──────── Source records
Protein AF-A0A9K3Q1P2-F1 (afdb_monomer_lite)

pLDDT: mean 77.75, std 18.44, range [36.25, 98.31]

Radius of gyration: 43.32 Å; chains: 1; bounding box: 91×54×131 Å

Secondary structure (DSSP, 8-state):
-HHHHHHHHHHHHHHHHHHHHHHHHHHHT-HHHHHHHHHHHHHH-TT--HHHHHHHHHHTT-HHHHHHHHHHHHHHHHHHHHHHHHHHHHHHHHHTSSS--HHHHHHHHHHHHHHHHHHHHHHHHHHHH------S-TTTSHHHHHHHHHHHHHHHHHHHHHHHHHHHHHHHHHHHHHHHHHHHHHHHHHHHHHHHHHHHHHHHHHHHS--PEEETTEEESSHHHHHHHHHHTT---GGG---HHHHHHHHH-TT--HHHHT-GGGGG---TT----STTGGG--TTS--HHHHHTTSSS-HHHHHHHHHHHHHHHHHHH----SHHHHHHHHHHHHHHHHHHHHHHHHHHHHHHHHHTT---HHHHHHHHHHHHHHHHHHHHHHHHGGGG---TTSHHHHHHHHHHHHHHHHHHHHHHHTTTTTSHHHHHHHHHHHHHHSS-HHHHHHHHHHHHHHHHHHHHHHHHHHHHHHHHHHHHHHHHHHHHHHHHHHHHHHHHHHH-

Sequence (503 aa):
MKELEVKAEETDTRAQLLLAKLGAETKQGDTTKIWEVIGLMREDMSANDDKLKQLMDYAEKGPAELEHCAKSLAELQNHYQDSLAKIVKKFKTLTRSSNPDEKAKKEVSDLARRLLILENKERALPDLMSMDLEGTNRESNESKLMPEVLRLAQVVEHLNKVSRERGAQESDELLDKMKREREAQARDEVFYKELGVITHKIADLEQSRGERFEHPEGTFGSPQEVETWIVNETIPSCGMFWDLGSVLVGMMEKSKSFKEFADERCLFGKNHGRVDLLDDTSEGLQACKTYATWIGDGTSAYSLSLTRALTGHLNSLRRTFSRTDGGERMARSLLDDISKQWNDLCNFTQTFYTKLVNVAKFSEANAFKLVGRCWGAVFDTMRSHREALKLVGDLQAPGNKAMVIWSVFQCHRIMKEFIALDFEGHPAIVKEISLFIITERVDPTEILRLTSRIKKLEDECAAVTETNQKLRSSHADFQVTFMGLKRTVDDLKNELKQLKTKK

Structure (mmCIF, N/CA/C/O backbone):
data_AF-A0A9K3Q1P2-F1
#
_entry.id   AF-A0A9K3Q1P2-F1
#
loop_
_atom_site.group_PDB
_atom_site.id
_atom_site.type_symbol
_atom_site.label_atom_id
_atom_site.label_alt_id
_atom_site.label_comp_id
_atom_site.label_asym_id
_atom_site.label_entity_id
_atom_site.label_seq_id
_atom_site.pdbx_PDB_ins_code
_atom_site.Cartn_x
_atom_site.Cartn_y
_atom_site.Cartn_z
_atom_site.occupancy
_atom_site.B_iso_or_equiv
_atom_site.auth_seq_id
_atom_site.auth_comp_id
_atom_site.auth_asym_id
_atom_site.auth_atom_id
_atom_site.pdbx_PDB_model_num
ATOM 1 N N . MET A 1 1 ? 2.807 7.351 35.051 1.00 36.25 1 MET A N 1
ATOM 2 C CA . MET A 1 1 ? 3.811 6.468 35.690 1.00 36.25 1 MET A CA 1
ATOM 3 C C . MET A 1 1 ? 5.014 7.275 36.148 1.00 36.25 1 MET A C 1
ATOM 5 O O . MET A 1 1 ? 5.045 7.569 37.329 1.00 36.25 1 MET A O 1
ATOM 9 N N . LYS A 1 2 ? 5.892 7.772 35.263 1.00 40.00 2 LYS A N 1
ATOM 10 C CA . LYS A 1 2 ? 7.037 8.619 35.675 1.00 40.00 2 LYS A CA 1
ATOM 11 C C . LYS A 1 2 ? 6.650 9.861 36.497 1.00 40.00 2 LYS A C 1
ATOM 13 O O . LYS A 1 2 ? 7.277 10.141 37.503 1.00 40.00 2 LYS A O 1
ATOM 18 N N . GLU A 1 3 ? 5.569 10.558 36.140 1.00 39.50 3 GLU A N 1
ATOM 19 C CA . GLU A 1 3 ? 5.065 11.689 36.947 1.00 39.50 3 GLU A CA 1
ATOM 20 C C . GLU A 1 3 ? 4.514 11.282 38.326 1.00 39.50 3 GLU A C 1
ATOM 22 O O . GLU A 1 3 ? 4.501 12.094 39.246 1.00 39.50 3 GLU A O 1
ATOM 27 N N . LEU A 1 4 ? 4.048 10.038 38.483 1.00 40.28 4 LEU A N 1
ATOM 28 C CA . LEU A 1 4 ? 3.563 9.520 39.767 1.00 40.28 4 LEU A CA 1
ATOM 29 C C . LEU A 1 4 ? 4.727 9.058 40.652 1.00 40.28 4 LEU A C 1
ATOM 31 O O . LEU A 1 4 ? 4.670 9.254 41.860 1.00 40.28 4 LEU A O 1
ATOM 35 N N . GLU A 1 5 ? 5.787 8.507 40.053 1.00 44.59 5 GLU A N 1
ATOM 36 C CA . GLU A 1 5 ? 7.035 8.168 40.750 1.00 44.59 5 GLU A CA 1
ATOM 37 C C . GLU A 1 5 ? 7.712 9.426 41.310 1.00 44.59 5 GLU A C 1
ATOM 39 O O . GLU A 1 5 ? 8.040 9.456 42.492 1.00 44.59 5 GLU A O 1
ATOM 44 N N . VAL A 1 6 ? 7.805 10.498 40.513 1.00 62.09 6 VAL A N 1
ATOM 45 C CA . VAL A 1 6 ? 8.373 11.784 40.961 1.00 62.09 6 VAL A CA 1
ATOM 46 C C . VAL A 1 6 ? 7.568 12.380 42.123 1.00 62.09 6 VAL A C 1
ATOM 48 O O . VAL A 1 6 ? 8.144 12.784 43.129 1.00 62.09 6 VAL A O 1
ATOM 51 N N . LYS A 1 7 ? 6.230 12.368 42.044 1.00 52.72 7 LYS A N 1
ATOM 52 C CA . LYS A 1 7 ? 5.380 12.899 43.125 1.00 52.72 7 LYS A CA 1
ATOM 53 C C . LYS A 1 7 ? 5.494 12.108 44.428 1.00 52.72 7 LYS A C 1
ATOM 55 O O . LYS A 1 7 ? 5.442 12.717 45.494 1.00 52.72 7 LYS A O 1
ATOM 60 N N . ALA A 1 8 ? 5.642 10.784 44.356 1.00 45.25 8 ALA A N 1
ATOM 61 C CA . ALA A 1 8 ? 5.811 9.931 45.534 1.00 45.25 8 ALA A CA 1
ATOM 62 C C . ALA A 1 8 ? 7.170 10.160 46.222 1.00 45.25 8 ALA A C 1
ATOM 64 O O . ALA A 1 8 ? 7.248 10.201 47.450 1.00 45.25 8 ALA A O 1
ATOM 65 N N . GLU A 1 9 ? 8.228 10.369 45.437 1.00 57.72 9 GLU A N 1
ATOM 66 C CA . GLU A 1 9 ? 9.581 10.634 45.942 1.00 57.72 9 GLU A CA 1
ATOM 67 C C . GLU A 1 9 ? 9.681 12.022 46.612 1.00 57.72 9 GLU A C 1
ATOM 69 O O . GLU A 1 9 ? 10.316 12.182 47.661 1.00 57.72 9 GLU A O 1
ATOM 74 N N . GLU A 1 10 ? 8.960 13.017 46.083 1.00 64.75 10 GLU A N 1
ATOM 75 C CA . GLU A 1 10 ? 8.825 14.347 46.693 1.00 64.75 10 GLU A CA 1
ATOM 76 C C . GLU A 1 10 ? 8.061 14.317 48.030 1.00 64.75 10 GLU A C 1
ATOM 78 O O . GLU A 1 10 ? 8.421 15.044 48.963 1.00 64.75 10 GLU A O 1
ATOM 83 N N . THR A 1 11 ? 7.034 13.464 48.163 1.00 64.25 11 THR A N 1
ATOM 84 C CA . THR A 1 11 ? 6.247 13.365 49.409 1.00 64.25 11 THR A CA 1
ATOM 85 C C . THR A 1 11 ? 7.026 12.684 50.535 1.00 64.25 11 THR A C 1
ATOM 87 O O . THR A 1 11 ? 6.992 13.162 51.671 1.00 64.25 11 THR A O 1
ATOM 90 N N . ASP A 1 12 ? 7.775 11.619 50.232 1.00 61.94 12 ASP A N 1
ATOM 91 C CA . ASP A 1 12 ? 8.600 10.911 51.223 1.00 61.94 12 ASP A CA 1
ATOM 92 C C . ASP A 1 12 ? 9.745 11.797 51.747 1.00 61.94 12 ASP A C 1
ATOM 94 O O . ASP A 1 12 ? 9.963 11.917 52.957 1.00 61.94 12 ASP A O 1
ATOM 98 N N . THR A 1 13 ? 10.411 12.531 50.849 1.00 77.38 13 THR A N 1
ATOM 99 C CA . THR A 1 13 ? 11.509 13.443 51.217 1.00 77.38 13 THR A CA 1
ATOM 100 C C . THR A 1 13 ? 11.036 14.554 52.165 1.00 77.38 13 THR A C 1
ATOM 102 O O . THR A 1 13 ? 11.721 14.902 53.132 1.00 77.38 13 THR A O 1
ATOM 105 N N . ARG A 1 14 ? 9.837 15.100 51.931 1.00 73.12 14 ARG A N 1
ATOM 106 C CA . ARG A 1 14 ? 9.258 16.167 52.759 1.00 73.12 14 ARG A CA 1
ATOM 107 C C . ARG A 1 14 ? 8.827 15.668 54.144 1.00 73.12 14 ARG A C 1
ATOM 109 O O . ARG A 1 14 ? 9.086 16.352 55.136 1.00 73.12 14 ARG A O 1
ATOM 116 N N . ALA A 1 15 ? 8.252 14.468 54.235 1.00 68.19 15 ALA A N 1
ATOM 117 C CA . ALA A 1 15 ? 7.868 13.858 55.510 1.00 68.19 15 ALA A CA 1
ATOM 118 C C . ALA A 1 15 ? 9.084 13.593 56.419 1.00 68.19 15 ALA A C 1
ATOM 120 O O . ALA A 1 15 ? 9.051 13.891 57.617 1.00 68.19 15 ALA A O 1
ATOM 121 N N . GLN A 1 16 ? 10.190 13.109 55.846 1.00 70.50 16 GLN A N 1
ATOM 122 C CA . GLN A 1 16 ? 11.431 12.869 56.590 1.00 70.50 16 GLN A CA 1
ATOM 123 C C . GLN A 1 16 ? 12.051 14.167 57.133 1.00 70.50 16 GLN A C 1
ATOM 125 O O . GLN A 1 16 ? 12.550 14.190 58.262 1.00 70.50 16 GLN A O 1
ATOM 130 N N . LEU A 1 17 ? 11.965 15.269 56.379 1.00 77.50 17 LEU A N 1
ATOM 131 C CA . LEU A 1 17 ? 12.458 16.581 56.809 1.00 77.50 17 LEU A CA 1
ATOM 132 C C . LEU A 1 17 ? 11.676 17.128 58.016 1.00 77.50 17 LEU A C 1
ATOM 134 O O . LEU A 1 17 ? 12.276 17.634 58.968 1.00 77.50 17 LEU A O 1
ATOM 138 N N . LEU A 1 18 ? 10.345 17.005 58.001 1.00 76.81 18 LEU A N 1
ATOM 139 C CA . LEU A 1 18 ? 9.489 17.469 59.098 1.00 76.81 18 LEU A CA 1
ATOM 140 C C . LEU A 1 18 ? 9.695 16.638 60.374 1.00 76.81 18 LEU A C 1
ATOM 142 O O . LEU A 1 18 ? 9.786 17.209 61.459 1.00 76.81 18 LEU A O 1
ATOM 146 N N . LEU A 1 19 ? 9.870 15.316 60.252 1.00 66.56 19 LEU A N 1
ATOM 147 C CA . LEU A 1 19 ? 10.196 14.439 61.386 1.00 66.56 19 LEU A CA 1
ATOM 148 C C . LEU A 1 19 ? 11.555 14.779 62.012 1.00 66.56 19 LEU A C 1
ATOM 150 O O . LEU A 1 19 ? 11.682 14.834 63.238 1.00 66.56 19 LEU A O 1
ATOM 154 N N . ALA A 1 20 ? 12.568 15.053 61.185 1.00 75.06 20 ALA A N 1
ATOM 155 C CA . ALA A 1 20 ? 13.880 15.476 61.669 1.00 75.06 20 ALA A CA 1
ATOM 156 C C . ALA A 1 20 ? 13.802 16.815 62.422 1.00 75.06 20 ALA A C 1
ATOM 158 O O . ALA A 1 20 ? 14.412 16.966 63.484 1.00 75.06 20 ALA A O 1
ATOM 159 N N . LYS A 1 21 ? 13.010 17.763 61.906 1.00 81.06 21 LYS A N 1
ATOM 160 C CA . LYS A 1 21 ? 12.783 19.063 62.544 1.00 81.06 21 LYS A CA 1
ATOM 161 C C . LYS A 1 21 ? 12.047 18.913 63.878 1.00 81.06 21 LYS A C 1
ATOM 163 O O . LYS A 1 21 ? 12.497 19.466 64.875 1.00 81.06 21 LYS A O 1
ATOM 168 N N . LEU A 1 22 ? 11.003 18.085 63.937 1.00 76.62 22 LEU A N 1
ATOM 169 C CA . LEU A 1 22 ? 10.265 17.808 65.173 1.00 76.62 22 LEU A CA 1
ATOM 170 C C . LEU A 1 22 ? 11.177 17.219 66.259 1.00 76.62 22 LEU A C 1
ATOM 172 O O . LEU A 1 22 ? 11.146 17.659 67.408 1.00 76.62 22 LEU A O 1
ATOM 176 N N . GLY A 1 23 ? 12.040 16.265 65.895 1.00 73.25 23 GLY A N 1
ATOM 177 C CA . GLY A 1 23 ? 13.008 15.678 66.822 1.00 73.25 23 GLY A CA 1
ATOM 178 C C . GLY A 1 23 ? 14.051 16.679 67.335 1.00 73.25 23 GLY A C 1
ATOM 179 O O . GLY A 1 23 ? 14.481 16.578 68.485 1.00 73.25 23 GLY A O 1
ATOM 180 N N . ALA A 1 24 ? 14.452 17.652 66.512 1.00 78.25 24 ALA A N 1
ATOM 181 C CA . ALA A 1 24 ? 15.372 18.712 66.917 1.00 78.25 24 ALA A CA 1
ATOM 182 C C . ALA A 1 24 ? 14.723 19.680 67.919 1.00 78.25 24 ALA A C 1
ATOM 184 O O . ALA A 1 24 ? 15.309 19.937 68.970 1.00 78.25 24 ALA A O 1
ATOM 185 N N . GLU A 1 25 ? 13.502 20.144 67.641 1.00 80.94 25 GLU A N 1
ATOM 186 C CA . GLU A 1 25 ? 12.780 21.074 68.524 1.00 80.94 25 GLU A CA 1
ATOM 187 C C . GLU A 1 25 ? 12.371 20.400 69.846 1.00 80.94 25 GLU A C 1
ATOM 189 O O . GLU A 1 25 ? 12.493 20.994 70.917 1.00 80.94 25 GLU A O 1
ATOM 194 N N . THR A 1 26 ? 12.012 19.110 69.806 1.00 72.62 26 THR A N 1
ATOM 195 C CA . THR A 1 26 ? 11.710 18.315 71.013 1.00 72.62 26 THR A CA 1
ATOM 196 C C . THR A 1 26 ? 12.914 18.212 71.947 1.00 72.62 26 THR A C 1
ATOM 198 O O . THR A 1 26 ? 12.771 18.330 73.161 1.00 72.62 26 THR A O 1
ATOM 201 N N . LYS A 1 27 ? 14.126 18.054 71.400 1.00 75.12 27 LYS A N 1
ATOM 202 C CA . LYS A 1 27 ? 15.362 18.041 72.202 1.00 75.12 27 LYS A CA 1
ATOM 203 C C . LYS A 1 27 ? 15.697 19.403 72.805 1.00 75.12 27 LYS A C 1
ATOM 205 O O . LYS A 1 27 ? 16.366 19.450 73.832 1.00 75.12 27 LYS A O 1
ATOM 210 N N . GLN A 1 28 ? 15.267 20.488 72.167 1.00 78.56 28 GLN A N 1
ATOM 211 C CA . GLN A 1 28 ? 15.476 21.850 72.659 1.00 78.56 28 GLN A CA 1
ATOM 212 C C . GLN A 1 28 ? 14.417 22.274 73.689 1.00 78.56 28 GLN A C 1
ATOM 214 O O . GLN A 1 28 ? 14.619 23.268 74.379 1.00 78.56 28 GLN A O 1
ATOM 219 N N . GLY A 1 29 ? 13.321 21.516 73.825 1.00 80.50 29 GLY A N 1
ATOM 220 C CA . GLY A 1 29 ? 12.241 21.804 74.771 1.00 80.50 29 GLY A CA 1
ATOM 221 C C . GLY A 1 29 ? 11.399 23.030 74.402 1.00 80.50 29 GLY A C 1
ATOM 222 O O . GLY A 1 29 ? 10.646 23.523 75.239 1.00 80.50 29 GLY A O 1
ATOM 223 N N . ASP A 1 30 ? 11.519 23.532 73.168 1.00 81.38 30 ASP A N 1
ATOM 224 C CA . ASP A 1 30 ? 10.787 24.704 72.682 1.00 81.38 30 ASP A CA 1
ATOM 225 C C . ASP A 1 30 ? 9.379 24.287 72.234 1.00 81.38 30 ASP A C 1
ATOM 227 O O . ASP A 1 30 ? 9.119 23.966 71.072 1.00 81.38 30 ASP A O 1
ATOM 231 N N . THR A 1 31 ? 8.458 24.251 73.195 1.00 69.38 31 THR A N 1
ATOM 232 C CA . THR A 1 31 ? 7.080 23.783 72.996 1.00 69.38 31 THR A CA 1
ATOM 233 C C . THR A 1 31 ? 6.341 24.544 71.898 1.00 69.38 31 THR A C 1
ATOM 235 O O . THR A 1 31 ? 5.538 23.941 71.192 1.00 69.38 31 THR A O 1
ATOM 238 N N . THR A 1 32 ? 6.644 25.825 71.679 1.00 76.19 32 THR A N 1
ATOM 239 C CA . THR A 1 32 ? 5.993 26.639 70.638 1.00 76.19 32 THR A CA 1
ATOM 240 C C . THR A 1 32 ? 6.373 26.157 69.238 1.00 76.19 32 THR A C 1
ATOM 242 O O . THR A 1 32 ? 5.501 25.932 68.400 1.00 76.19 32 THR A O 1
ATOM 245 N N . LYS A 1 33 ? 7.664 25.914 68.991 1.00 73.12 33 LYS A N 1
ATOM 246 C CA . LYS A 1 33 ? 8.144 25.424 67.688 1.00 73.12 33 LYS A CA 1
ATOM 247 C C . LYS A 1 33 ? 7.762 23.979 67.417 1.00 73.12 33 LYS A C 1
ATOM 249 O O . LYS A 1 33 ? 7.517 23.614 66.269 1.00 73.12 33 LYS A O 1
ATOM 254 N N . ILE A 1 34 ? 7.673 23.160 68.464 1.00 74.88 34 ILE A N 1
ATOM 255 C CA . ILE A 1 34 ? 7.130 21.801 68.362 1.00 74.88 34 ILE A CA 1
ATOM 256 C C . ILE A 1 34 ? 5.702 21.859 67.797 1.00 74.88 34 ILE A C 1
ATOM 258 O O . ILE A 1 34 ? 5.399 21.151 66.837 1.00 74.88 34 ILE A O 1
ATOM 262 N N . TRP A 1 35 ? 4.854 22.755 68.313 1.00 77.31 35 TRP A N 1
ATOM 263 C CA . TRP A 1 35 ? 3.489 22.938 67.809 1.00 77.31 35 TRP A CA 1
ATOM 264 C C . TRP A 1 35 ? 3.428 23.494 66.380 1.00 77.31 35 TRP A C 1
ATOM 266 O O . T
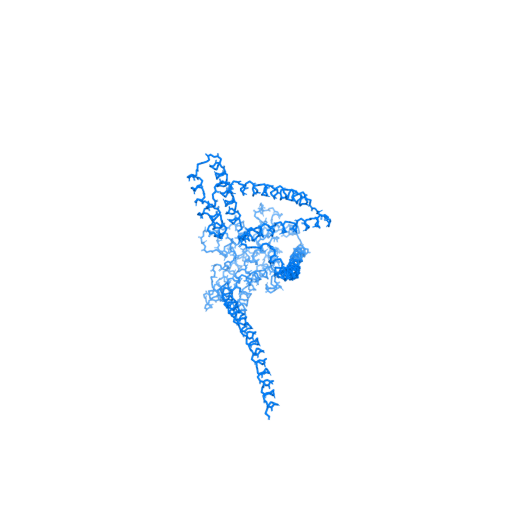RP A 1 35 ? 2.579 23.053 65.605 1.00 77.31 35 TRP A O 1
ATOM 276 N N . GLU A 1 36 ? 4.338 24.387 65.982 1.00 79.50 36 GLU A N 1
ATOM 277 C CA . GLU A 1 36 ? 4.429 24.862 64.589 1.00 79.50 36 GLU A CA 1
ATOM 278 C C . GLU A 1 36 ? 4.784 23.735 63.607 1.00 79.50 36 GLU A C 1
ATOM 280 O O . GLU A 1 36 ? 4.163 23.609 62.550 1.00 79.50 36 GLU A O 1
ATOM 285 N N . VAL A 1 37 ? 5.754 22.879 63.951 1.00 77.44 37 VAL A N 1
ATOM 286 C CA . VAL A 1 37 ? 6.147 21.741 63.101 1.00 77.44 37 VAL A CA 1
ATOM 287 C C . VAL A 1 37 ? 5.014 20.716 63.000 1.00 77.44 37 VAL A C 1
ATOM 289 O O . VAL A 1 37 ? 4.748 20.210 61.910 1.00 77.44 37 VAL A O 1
────────────────
Activity
Your answer should be the lines above from the one containing "ATOM 84 C CA" through the one containing "ATOM 90 N N", copied exactly and with both ends kept.

Result of the task
ATOM 84 C CA . THR A 1 11 ? 6.247 13.365 49.409 1.00 64.25 11 THR A CA 1
ATOM 85 C C . THR A 1 11 ? 7.026 12.684 50.535 1.00 64.25 11 THR A C 1
ATOM 87 O O . THR A 1 11 ? 6.992 13.162 51.671 1.00 64.25 11 THR A O 1
ATOM 90 N N . ASP A 1 12 ? 7.775 11.619 50.232 1.00 61.94 12 ASP A N 1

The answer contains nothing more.